Embora a história da sífilis tenha sido bastante estudada, sua origem ainda permanece desconhecida. Conforme o passar do tempo, a doença foi associada às relações sexuais e transformou-se em uma das principais pragas mundiais. A doença era vista com preconceito e como um mal pecaminoso acumulado em epidemias.
A Origem do nome
A palavra "Sífilis" é derivada do antropônimo Syphilus, protagonista do poema Syphilis Sive Morbus Gallicus, de Girolamo Fracastoro. O protagonista é castigado pelos deuses com uma doença repugnante, que o autor descreve como o que hoje chamamos de sífilis.
Existem outros nomes pelos quais a doença era chamada, como "Lues", que vem de lues, palavra latina que significa "praga". "Avariose" vem do francês avariose. "Mal-de-coito" é uma referência a sua transmissão via ato sexual. "Venéreo" vem do latim venereu. A sífilis possui vários sinônimos. Ela também é chamada de mal-americano, mal-canadense, mal-céltico, mal-da-baía-de-são-paulo, mal-de-fiúme, mal-de-franga, mal-de-frenga, mal-de-nápoles, mal-de-santa-eufêmia, mal-de-são-jó, mal-de-são-névio, mal-de-são-semento, mal-dos-cristãos, males, mal-escocês, mal-francês, mal-gálico, mal-germânico, mal-ilírico, mal-napolitano, mal-polaco, mal-turco, gálico, cancro duro, doença-do-mundo e pudendraga, entre outros termos.

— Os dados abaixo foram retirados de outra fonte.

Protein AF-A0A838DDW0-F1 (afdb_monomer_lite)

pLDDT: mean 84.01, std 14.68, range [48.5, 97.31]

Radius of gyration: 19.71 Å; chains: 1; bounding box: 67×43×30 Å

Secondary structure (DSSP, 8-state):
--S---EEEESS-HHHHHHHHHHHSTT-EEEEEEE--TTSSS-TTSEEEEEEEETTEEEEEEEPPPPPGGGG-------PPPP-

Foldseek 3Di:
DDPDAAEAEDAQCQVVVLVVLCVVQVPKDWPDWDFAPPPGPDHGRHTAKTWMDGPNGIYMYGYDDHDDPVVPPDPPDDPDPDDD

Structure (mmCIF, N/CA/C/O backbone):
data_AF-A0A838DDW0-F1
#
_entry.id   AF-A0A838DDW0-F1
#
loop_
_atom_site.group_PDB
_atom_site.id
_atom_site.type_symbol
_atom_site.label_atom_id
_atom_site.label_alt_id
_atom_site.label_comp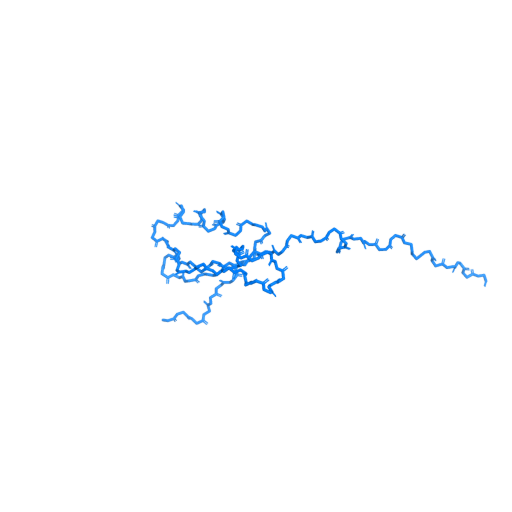_id
_atom_site.label_asym_id
_atom_site.label_entity_id
_atom_site.label_seq_id
_atom_site.pdbx_PDB_ins_code
_atom_site.Cartn_x
_atom_site.Cartn_y
_atom_site.Cartn_z
_atom_site.occupancy
_atom_site.B_iso_or_equiv
_atom_site.auth_seq_id
_atom_site.auth_comp_id
_atom_site.auth_asym_id
_atom_site.auth_atom_id
_atom_site.pdbx_PDB_model_num
ATOM 1 N N . MET A 1 1 ? -4.295 14.958 15.121 1.00 62.41 1 MET A N 1
ATOM 2 C CA . MET A 1 1 ? -3.209 14.818 14.126 1.00 62.41 1 MET A CA 1
ATOM 3 C C . MET A 1 1 ? -2.353 13.625 14.508 1.00 62.41 1 MET A C 1
ATOM 5 O O . MET A 1 1 ? -1.908 13.571 15.652 1.00 62.41 1 MET A O 1
ATOM 9 N N . GLN A 1 2 ? -2.182 12.655 13.609 1.00 73.88 2 GLN A N 1
ATOM 10 C CA . GLN A 1 2 ? -1.325 11.497 13.869 1.00 73.88 2 GLN A CA 1
ATOM 11 C C . GLN A 1 2 ? 0.141 11.890 13.732 1.00 73.88 2 GLN A C 1
ATOM 13 O O . GLN A 1 2 ? 0.523 12.526 12.757 1.00 73.88 2 GLN A O 1
ATOM 18 N N . LYS A 1 3 ? 0.943 11.558 14.746 1.00 88.31 3 LYS A N 1
ATOM 19 C CA . LYS A 1 3 ? 2.377 11.886 14.782 1.00 88.31 3 LYS A CA 1
ATOM 20 C C . LYS A 1 3 ? 3.254 10.773 14.210 1.00 88.31 3 LYS A C 1
ATOM 22 O O . LYS A 1 3 ? 4.405 11.023 13.879 1.00 88.31 3 LYS A O 1
ATOM 27 N N . ILE A 1 4 ? 2.721 9.554 14.145 1.00 92.31 4 ILE A N 1
ATOM 28 C CA . ILE A 1 4 ? 3.427 8.356 13.699 1.00 92.31 4 ILE A CA 1
ATOM 29 C C . ILE A 1 4 ? 2.511 7.631 12.721 1.00 92.31 4 ILE A C 1
ATOM 31 O O . ILE A 1 4 ? 1.379 7.304 13.076 1.00 92.31 4 ILE A O 1
ATOM 35 N N . THR A 1 5 ? 3.022 7.368 11.522 1.00 93.56 5 THR A N 1
ATOM 36 C CA . THR A 1 5 ? 2.337 6.583 10.493 1.00 93.56 5 THR A CA 1
ATOM 37 C C . THR A 1 5 ? 3.034 5.232 10.385 1.00 93.56 5 THR A C 1
ATOM 39 O O . THR A 1 5 ? 4.204 5.193 9.993 1.00 93.56 5 THR A O 1
ATOM 42 N N . PRO A 1 6 ? 2.369 4.120 10.743 1.00 94.94 6 PRO A N 1
ATOM 43 C CA . PRO A 1 6 ? 2.941 2.797 10.556 1.00 94.94 6 PRO A CA 1
ATOM 44 C C . PRO A 1 6 ? 3.214 2.524 9.076 1.00 94.94 6 PRO A C 1
ATOM 46 O O . PRO A 1 6 ? 2.396 2.840 8.207 1.00 94.94 6 PRO A O 1
ATOM 49 N N . PHE A 1 7 ? 4.366 1.914 8.813 1.00 93.69 7 PHE A N 1
ATOM 50 C CA . PHE A 1 7 ? 4.826 1.601 7.470 1.00 93.69 7 PHE A CA 1
ATOM 51 C C . PHE A 1 7 ? 4.985 0.087 7.319 1.00 93.69 7 PHE A C 1
ATOM 53 O O . PHE A 1 7 ? 5.830 -0.524 7.974 1.00 93.69 7 PHE A O 1
ATOM 60 N N . LEU A 1 8 ? 4.136 -0.522 6.495 1.00 93.38 8 LEU A N 1
ATOM 61 C CA . LEU A 1 8 ? 4.029 -1.969 6.330 1.00 93.38 8 LEU A CA 1
ATOM 62 C C . LEU A 1 8 ? 4.782 -2.418 5.075 1.00 93.38 8 LEU A C 1
ATOM 64 O O . LEU A 1 8 ? 4.489 -1.973 3.965 1.00 93.38 8 LEU A O 1
ATOM 68 N N . TRP A 1 9 ? 5.750 -3.313 5.244 1.00 90.69 9 TRP A N 1
ATOM 69 C CA . TRP A 1 9 ? 6.525 -3.864 4.136 1.00 90.69 9 TRP A CA 1
ATOM 70 C C . TRP A 1 9 ? 5.921 -5.188 3.664 1.00 90.69 9 TRP A C 1
ATOM 72 O O . TRP A 1 9 ? 5.760 -6.107 4.465 1.00 90.69 9 TRP A O 1
ATOM 82 N N . PHE A 1 10 ? 5.642 -5.305 2.365 1.00 89.00 10 PHE A N 1
ATOM 83 C CA . PHE A 1 10 ? 5.113 -6.526 1.749 1.00 89.00 10 PHE A CA 1
ATOM 84 C C . PHE A 1 10 ? 6.042 -7.044 0.655 1.00 89.00 10 PHE A C 1
ATOM 86 O O . PHE A 1 10 ? 6.569 -6.270 -0.147 1.00 89.00 10 PHE A O 1
ATOM 93 N N . ASP A 1 11 ? 6.208 -8.363 0.577 1.00 85.25 11 ASP A N 1
ATOM 94 C CA . ASP A 1 11 ? 6.915 -8.997 -0.536 1.00 85.25 11 ASP A CA 1
ATOM 95 C C . ASP A 1 11 ? 5.969 -9.139 -1.732 1.00 85.25 11 ASP A C 1
ATOM 97 O O . ASP A 1 11 ? 5.174 -10.067 -1.825 1.00 85.25 11 ASP A O 1
ATOM 101 N N . GLY A 1 12 ? 5.964 -8.144 -2.614 1.00 81.31 12 GLY A N 1
ATOM 102 C CA . GLY A 1 12 ? 5.183 -8.178 -3.848 1.00 81.31 12 GLY A CA 1
ATOM 103 C C . GLY A 1 12 ? 3.681 -7.877 -3.724 1.00 81.31 12 GLY A C 1
ATOM 104 O O . GLY A 1 12 ? 3.106 -7.417 -4.709 1.00 81.31 12 GLY A O 1
ATOM 105 N N . GLN A 1 13 ? 3.067 -8.061 -2.553 1.00 87.06 13 GLN A N 1
ATOM 106 C CA . GLN A 1 13 ? 1.601 -8.137 -2.390 1.00 87.06 13 GLN A CA 1
ATOM 107 C C . GLN A 1 13 ? 0.961 -6.920 -1.692 1.00 87.06 13 GLN A C 1
ATOM 109 O O . GLN A 1 13 ? 0.008 -7.048 -0.923 1.00 87.06 13 GLN A O 1
ATOM 114 N N . ALA A 1 14 ? 1.528 -5.725 -1.878 1.00 90.12 14 ALA A N 1
ATOM 115 C CA . ALA A 1 14 ? 1.055 -4.528 -1.178 1.00 90.12 14 ALA A CA 1
ATOM 116 C C . ALA A 1 14 ? -0.387 -4.135 -1.565 1.00 90.12 14 ALA A C 1
ATOM 118 O O . ALA A 1 14 ? -1.158 -3.721 -0.702 1.00 90.12 14 ALA A O 1
ATOM 119 N N . GLU A 1 15 ? -0.761 -4.282 -2.839 1.00 92.56 15 GLU A N 1
ATOM 120 C CA . GLU A 1 15 ? -2.102 -3.945 -3.343 1.00 92.56 15 GLU A CA 1
ATOM 121 C C . GLU A 1 15 ? -3.160 -4.907 -2.795 1.00 92.56 15 GLU A C 1
ATOM 123 O O . GLU A 1 15 ? -4.192 -4.476 -2.278 1.00 92.56 15 GLU A O 1
ATOM 128 N N . GLU A 1 16 ? -2.871 -6.206 -2.831 1.00 94.25 16 GLU A N 1
ATOM 129 C CA . GLU A 1 16 ? -3.735 -7.266 -2.320 1.00 94.25 16 GLU A CA 1
ATOM 130 C C . GLU A 1 16 ? -3.920 -7.151 -0.804 1.00 94.25 16 GLU A C 1
ATOM 132 O O . GLU A 1 16 ? -5.031 -7.321 -0.301 1.00 94.25 16 GLU A O 1
ATOM 137 N N . ALA A 1 17 ? -2.858 -6.802 -0.071 1.00 93.94 17 ALA A N 1
ATOM 138 C CA . ALA A 1 17 ? -2.934 -6.566 1.366 1.00 93.94 17 ALA A CA 1
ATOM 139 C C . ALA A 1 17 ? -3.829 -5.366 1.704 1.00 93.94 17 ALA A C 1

Sífilias, a doença do pecado
Teorias a respeito da origem da sífilis tem sido propostas. Tais possibilidades destacam três pontos diferentes para a origem geográfica da doença.Tais hipóteses geográficas são referentes à América, à África¹ Meridional e à Ásia. Também existe a possibilidade de ter origem na Europa, embora não tenha sido reconhecida.
A primeira hipótese é mais aceita por historiadores e antropólogos, ou seja, que a sífilis esteve presente entre os nativos da América antes da chegada dos europeus, além dos argumentos² envolvidos: a existência de alterações ósseas de natureza sifilítica em fósseis americanos datados da época pré-colombiana (1492) e também, a constatação do início das epidemias da doença na Europa no século XV onde passou a ser conhecida.

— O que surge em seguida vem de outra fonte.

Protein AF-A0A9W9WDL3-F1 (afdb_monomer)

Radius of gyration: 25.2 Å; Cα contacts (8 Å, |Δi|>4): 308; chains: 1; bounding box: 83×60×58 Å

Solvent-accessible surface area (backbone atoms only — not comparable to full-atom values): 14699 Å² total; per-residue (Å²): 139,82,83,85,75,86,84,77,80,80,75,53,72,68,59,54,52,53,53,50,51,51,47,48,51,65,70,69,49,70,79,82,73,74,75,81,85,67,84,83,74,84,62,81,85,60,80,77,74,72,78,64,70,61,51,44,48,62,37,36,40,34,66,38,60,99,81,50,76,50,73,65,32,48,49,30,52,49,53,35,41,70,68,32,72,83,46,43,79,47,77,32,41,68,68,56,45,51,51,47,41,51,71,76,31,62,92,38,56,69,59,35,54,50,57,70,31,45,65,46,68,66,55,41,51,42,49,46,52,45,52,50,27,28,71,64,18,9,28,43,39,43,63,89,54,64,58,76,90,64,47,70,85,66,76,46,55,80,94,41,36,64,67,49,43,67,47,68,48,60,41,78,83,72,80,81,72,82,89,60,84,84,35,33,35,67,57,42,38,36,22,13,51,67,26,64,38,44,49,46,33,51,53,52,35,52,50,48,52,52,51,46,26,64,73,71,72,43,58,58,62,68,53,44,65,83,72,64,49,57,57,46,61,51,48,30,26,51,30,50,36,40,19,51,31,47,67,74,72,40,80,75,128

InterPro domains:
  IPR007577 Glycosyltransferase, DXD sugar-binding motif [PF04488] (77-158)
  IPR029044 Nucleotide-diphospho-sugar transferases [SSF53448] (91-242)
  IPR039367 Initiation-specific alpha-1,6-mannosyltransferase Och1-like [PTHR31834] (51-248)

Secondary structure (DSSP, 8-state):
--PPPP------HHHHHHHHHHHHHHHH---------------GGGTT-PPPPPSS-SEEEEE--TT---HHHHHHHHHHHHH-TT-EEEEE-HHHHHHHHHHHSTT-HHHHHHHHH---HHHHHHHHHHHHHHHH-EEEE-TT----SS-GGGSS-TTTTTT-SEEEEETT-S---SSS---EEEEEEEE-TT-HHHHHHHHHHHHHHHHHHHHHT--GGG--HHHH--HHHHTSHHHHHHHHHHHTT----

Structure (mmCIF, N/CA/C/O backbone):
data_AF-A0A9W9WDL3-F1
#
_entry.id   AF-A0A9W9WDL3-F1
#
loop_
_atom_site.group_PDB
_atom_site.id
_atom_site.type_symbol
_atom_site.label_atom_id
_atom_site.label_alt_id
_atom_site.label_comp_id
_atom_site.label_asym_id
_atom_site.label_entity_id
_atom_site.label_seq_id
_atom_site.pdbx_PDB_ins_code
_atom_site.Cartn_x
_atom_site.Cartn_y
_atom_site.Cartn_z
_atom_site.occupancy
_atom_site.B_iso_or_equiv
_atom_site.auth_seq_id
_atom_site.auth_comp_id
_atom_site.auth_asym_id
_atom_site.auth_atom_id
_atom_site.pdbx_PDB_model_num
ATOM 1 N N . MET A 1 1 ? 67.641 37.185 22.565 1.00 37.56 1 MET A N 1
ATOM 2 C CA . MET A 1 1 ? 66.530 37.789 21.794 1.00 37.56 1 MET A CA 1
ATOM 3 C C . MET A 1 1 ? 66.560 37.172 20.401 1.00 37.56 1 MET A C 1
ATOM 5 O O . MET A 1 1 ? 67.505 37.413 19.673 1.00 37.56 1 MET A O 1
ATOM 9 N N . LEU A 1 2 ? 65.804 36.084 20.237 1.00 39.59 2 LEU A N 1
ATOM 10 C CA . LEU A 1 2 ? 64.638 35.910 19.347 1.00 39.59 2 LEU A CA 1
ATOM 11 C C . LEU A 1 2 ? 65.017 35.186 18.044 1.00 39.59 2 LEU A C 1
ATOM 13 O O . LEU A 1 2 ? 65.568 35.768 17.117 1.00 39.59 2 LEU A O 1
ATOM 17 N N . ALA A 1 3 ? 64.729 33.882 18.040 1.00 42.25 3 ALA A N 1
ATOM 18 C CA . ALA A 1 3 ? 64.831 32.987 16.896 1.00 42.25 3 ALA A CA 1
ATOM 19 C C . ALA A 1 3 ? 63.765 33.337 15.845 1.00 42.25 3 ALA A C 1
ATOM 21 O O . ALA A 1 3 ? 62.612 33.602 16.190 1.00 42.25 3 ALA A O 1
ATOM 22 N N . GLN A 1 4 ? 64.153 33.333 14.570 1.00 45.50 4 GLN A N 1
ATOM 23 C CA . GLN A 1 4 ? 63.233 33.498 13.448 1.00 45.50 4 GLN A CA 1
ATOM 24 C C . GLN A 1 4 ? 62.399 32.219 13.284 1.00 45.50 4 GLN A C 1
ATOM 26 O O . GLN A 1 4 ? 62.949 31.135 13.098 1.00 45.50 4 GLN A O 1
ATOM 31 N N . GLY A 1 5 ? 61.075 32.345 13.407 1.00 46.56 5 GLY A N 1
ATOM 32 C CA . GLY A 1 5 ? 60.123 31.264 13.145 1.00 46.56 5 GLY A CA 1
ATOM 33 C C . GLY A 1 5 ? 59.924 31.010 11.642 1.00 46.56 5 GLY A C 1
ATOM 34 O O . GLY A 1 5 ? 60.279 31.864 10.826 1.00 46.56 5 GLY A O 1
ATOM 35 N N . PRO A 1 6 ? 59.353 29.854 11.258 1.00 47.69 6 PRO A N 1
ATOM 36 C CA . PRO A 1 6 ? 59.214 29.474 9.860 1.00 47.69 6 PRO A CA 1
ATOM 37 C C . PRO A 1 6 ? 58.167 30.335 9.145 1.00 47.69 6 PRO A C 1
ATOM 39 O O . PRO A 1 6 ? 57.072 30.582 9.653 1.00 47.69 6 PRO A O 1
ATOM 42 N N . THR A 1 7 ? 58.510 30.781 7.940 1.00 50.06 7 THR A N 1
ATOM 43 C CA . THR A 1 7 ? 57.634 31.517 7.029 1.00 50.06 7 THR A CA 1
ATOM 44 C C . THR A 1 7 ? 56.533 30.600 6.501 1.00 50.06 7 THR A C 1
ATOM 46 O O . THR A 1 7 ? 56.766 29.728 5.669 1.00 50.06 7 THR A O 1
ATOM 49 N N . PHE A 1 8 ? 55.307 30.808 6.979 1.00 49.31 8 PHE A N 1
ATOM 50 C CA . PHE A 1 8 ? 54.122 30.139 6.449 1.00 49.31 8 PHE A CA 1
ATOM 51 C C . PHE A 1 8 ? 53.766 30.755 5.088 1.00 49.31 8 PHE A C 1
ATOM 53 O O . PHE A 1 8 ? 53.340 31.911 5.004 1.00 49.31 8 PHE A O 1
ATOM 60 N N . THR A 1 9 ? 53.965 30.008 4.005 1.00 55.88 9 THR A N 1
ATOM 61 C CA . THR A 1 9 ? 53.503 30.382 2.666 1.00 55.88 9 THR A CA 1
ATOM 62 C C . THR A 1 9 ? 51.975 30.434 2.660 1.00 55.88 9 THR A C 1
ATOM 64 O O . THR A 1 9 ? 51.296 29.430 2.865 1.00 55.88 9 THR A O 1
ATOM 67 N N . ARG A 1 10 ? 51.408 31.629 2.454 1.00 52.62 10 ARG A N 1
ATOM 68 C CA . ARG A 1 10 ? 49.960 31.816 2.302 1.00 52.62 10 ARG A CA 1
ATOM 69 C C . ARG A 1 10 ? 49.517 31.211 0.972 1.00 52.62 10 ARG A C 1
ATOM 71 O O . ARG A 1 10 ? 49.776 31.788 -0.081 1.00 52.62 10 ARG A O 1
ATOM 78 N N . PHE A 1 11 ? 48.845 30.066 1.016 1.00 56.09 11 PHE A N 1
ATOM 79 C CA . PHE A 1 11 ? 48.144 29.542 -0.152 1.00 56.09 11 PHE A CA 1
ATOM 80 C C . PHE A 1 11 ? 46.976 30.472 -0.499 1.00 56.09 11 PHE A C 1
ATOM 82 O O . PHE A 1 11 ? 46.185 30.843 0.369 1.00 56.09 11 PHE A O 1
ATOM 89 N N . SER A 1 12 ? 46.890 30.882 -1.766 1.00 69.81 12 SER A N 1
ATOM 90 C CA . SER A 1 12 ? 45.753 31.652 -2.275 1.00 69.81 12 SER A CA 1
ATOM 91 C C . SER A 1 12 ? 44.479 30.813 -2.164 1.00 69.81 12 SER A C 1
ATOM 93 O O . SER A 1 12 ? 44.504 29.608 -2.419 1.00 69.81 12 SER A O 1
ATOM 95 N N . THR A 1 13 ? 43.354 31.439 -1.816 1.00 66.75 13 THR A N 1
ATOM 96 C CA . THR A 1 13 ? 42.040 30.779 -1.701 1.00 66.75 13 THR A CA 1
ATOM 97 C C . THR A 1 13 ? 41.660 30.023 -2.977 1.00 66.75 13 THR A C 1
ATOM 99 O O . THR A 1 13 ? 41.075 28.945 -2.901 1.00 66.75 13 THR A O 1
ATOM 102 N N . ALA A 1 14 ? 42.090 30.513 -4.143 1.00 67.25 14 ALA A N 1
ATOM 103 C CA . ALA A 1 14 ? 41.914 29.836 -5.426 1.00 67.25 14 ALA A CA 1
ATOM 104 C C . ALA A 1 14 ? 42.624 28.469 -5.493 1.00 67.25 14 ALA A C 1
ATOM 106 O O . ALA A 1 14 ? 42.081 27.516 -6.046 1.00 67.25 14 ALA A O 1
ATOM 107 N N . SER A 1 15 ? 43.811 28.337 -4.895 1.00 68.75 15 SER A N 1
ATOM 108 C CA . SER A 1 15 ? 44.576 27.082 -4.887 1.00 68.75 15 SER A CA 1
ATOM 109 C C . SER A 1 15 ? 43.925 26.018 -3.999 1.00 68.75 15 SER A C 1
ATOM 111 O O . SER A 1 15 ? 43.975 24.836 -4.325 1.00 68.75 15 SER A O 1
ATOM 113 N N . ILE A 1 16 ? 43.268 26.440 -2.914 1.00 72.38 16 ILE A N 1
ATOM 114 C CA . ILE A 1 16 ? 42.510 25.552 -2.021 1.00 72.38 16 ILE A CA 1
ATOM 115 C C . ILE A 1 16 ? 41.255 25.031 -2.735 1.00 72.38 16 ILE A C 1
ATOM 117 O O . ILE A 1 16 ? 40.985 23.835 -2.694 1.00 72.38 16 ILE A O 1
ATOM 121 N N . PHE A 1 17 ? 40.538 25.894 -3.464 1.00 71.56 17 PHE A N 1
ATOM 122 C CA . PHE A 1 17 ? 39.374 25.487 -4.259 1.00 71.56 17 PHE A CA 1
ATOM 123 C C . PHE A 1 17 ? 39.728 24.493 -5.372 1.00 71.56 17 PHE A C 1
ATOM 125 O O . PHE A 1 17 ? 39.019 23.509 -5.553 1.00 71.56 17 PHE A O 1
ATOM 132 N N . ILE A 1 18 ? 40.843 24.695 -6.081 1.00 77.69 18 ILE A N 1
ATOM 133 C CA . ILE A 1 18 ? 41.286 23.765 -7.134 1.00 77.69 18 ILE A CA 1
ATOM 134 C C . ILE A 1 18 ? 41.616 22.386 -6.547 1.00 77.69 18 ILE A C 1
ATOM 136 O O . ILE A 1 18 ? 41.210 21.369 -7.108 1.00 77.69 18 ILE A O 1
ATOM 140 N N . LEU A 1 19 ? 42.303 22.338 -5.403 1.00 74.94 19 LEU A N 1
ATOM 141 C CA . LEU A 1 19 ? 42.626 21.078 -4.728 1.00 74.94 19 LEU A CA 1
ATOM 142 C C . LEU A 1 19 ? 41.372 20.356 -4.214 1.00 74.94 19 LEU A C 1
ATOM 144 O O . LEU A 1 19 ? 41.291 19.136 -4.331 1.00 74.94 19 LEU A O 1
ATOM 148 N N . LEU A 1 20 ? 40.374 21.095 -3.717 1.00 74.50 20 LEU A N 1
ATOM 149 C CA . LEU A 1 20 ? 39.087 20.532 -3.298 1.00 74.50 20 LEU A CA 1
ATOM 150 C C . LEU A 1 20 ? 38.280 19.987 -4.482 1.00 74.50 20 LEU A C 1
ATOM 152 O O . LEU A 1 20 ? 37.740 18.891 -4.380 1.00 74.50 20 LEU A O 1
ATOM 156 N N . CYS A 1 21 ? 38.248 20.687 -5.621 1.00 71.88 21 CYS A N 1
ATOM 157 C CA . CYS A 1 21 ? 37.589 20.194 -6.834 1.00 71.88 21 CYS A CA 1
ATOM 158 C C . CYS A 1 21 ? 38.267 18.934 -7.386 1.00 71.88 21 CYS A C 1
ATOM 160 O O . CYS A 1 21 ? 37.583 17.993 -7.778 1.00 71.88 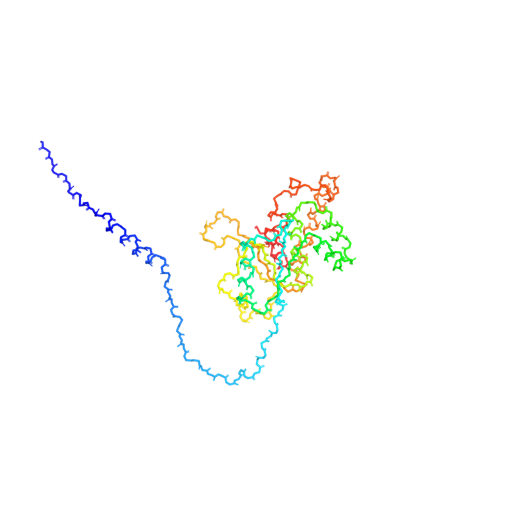21 CYS A O 1
ATOM 162 N N . LEU A 1 22 ? 39.603 18.882 -7.386 1.00 73.38 22 LEU A N 1
ATOM 163 C CA . LEU A 1 22 ? 40.351 17.694 -7.810 1.00 73.38 22 LEU A CA 1
ATOM 164 C C . LEU A 1 22 ? 40.126 16.512 -6.863 1.00 73.38 22 LEU A C 1
ATOM 166 O O . LEU A 1 22 ? 39.946 15.391 -7.331 1.00 73.38 22 LEU A O 1
ATOM 170 N N . PHE A 1 23 ? 40.075 16.756 -5.551 1.00 74.44 23 PHE A N 1
ATOM 171 C CA . PHE A 1 23 ? 39.717 15.729 -4.575 1.00 74.44 23 PHE A CA 1
ATOM 172 C C . PHE A 1 23 ? 38.283 15.235 -4.787 1.00 74.44 23 PHE A C 1
ATOM 174 O O . PHE A 1 23 ? 38.055 14.034 -4.769 1.00 74.44 23 PHE A O 1
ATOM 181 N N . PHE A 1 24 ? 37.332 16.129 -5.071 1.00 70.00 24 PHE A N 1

¹ Outros acreditavam que a sífilis seria proveniente de mutações e adaptações sofridas por espécies de treponemas endêmicos do continente africano.
² Esses argumentos estão de acordo com os estudos de Rubem David Azulay (1988). Ele também afirma que alguns autores defendem a origem africana. Porém, segundo ele, a teoria asiática também possui indícios, considerando o achado de uma descrição característica da doença encontrada no tratado médico chinês Hongty (2.637. a.C.). Com base nesta suposição, ele também considera a possibilidade de introdução da doença na Europa através de Átila (450 d.C) e por Tarmelão I (1.405 d.C).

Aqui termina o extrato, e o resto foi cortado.